**WHAT YOU SHOULD DO**
Lines to return, exactly: from the line with "ATOM 166 O O" to the line with "ATOM 176 C CA" in the entries below, both included.

[Stored items from a collection]
· · · · · · ·

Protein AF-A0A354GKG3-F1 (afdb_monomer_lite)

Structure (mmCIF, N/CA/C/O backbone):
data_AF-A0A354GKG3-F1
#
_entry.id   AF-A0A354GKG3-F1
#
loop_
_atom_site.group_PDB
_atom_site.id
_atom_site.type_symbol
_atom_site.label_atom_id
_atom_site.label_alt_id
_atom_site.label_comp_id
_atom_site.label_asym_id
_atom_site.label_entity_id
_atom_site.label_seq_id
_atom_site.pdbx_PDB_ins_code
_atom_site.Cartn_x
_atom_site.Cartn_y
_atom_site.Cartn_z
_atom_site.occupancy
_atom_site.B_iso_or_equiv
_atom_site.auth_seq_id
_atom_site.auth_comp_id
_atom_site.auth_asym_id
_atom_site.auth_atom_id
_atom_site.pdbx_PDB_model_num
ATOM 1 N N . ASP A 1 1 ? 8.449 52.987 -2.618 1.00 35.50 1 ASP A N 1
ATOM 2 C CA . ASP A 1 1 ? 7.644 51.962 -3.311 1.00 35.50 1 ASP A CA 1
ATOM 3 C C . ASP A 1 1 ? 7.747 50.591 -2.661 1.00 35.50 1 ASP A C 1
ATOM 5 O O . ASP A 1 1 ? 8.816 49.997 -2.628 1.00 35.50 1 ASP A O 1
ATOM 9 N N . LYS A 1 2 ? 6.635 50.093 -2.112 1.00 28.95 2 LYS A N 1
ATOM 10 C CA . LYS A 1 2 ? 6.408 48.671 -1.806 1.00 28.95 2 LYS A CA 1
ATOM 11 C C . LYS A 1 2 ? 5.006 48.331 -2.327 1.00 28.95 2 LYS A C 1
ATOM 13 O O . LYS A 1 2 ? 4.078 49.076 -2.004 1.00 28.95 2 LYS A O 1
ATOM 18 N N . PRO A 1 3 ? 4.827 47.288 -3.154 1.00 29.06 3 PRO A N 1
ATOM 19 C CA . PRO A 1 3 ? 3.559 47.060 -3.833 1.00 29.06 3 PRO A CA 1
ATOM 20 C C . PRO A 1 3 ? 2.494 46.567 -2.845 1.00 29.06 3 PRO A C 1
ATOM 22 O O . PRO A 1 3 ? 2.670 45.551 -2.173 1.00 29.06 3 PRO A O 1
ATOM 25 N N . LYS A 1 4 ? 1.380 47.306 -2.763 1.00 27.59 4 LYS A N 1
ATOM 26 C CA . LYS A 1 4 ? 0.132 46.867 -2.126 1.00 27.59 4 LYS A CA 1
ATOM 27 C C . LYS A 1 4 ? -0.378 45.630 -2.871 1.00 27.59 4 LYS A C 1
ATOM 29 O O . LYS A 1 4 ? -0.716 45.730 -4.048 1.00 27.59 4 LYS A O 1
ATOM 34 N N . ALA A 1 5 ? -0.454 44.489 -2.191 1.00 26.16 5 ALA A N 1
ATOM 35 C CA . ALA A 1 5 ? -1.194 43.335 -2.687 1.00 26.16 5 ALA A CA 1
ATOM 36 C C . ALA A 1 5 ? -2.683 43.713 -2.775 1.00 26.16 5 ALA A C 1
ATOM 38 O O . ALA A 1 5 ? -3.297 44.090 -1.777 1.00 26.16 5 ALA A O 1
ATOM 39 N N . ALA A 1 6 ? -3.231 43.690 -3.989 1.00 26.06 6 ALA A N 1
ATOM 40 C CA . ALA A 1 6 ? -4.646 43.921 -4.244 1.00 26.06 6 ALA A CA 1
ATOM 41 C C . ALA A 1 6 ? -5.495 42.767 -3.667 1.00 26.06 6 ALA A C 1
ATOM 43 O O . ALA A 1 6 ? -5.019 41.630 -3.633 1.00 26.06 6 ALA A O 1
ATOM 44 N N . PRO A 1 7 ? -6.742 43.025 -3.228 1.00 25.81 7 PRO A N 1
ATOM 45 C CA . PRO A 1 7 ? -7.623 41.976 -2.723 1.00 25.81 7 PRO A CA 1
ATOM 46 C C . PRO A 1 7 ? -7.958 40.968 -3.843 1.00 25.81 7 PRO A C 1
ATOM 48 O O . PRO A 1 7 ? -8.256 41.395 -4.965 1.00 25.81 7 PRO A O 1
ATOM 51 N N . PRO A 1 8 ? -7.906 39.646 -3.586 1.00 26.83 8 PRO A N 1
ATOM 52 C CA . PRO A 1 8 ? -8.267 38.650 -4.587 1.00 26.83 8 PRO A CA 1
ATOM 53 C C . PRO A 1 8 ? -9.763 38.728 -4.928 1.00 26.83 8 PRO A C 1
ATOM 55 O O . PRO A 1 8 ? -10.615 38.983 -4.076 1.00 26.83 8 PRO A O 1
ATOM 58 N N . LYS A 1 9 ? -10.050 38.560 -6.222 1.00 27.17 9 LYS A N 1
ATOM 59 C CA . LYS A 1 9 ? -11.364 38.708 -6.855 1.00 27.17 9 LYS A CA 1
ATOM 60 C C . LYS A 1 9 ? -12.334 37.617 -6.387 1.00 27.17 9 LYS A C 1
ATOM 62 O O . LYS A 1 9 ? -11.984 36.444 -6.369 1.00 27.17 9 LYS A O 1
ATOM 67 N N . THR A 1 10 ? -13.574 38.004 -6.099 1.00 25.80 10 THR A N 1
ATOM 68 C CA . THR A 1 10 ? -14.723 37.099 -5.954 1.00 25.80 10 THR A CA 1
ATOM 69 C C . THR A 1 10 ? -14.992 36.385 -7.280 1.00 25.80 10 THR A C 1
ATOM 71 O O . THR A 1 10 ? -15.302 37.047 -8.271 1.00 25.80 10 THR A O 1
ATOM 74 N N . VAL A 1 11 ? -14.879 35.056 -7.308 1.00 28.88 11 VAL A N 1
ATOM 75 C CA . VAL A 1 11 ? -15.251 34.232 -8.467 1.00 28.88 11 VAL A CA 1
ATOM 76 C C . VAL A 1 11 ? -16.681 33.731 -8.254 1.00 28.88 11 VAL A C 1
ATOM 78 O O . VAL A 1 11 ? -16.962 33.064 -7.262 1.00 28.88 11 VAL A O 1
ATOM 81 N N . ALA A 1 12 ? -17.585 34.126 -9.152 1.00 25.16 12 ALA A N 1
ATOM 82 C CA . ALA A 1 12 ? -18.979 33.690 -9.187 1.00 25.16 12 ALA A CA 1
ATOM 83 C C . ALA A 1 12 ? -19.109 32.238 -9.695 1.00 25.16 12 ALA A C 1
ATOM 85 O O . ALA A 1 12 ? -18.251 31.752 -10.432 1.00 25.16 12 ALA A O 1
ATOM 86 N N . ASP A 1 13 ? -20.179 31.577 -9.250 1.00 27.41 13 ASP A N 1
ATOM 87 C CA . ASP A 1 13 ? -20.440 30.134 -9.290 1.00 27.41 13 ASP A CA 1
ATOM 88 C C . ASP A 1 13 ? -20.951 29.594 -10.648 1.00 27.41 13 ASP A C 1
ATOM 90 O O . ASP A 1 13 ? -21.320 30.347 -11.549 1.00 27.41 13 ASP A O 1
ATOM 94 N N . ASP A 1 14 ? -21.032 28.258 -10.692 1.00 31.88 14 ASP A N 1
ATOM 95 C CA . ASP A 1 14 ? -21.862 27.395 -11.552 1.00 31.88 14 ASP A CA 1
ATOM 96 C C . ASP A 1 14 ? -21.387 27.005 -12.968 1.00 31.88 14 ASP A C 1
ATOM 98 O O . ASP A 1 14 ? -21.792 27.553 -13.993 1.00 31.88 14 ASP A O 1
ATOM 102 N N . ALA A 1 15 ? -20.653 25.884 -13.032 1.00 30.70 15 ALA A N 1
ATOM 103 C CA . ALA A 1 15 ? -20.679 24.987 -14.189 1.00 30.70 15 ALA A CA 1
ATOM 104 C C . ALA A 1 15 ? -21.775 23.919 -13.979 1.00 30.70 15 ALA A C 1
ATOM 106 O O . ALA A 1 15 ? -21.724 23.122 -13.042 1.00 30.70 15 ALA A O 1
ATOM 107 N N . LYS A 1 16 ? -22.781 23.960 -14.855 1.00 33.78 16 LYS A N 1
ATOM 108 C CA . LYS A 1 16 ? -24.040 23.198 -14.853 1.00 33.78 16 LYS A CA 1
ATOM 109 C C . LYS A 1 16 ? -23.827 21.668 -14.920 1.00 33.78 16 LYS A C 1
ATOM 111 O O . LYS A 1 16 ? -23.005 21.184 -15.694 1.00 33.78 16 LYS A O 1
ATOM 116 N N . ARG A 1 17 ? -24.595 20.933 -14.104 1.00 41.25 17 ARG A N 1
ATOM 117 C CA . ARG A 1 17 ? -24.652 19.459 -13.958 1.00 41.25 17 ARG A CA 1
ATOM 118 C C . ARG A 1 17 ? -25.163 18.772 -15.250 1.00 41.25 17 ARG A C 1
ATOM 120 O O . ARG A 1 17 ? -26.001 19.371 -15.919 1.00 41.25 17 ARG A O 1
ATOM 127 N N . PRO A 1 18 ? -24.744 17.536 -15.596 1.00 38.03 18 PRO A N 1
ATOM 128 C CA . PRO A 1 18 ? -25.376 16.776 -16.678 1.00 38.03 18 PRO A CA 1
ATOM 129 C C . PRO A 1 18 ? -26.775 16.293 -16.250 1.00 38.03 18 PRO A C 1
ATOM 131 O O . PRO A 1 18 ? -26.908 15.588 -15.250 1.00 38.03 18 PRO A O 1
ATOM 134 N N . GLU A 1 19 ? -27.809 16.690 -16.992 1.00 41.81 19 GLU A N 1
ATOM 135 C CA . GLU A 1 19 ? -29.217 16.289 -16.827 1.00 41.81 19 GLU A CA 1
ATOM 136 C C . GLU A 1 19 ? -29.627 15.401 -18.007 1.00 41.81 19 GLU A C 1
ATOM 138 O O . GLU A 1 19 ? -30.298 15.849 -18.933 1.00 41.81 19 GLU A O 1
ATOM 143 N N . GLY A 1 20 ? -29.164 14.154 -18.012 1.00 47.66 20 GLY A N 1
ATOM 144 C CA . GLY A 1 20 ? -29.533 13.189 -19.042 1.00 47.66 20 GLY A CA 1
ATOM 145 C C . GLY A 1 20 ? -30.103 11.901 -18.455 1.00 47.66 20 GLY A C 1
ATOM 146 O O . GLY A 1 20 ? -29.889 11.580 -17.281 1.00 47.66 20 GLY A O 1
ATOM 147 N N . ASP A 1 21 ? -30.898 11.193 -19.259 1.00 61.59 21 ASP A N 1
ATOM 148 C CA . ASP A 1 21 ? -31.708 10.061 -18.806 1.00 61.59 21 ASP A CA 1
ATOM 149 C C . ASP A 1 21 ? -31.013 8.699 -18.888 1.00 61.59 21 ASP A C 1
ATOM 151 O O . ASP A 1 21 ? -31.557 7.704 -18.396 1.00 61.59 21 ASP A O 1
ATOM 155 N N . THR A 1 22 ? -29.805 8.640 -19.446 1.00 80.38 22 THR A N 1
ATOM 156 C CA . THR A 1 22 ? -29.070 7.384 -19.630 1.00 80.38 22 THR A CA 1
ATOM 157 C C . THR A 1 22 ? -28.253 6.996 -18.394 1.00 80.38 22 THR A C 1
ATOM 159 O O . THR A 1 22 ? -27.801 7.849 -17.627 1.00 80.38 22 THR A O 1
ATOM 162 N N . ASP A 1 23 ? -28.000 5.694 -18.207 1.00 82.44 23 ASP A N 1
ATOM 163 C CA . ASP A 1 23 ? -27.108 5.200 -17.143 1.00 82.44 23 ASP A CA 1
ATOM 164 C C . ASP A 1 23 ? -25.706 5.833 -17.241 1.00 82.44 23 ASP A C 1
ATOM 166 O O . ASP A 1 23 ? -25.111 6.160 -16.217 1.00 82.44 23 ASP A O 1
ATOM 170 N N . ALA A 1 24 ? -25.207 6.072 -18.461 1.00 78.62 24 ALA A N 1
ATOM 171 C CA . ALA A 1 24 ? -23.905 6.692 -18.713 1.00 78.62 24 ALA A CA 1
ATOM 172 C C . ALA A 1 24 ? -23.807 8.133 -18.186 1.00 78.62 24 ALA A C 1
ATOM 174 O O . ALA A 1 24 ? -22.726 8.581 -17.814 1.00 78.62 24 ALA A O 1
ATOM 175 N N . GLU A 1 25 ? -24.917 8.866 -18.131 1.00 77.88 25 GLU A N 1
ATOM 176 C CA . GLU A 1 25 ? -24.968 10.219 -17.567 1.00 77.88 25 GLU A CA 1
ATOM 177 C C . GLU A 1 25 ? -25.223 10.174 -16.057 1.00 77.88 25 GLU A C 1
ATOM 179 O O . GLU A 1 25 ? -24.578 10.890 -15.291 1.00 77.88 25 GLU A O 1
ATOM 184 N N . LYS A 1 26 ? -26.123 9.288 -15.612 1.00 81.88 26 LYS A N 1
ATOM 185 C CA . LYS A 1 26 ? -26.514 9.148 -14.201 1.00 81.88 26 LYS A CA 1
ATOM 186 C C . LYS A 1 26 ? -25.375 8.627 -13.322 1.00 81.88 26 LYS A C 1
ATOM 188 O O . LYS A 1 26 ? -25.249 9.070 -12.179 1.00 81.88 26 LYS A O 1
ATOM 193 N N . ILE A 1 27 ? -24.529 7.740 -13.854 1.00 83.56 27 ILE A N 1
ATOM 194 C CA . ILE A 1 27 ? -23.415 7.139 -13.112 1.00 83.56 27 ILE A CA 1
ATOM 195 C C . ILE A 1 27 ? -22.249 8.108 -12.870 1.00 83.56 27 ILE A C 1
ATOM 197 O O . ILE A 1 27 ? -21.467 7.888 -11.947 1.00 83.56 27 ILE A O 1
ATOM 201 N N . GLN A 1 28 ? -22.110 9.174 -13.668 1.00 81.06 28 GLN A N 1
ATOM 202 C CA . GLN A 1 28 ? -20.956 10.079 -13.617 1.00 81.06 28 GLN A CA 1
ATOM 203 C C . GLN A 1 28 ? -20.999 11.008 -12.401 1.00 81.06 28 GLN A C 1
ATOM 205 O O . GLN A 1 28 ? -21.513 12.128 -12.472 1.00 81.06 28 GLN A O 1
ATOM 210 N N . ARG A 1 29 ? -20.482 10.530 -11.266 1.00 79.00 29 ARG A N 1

· · · · · · ·

**REPLY**
ATOM 166 O O . ASP A 1 23 ? -25.111 6.160 -16.217 1.00 82.44 23 ASP A O 1
ATOM 170 N N . ALA A 1 24 ? -25.207 6.072 -18.461 1.00 78.62 24 ALA A N 1
ATOM 171 C CA . ALA A 1 24 ? -23.905 6.692 -18.713 1.00 78.62 24 ALA A CA 1
ATOM 172 C C . ALA A 1 24 ? -23.807 8.133 -18.186 1.00 78.62 24 ALA A C 1
ATOM 174 O O . ALA A 1 24 ? -22.726 8.581 -17.814 1.00 78.62 24 ALA A O 1
ATOM 175 N N . GLU A 1 25 ? -24.917 8.866 -18.131 1.00 77.88 25 GLU A N 1
ATOM 176 C CA . GLU A 1 25 ? -24.968 10.219 -17.567 1.00 77.88 25 GLU A CA 1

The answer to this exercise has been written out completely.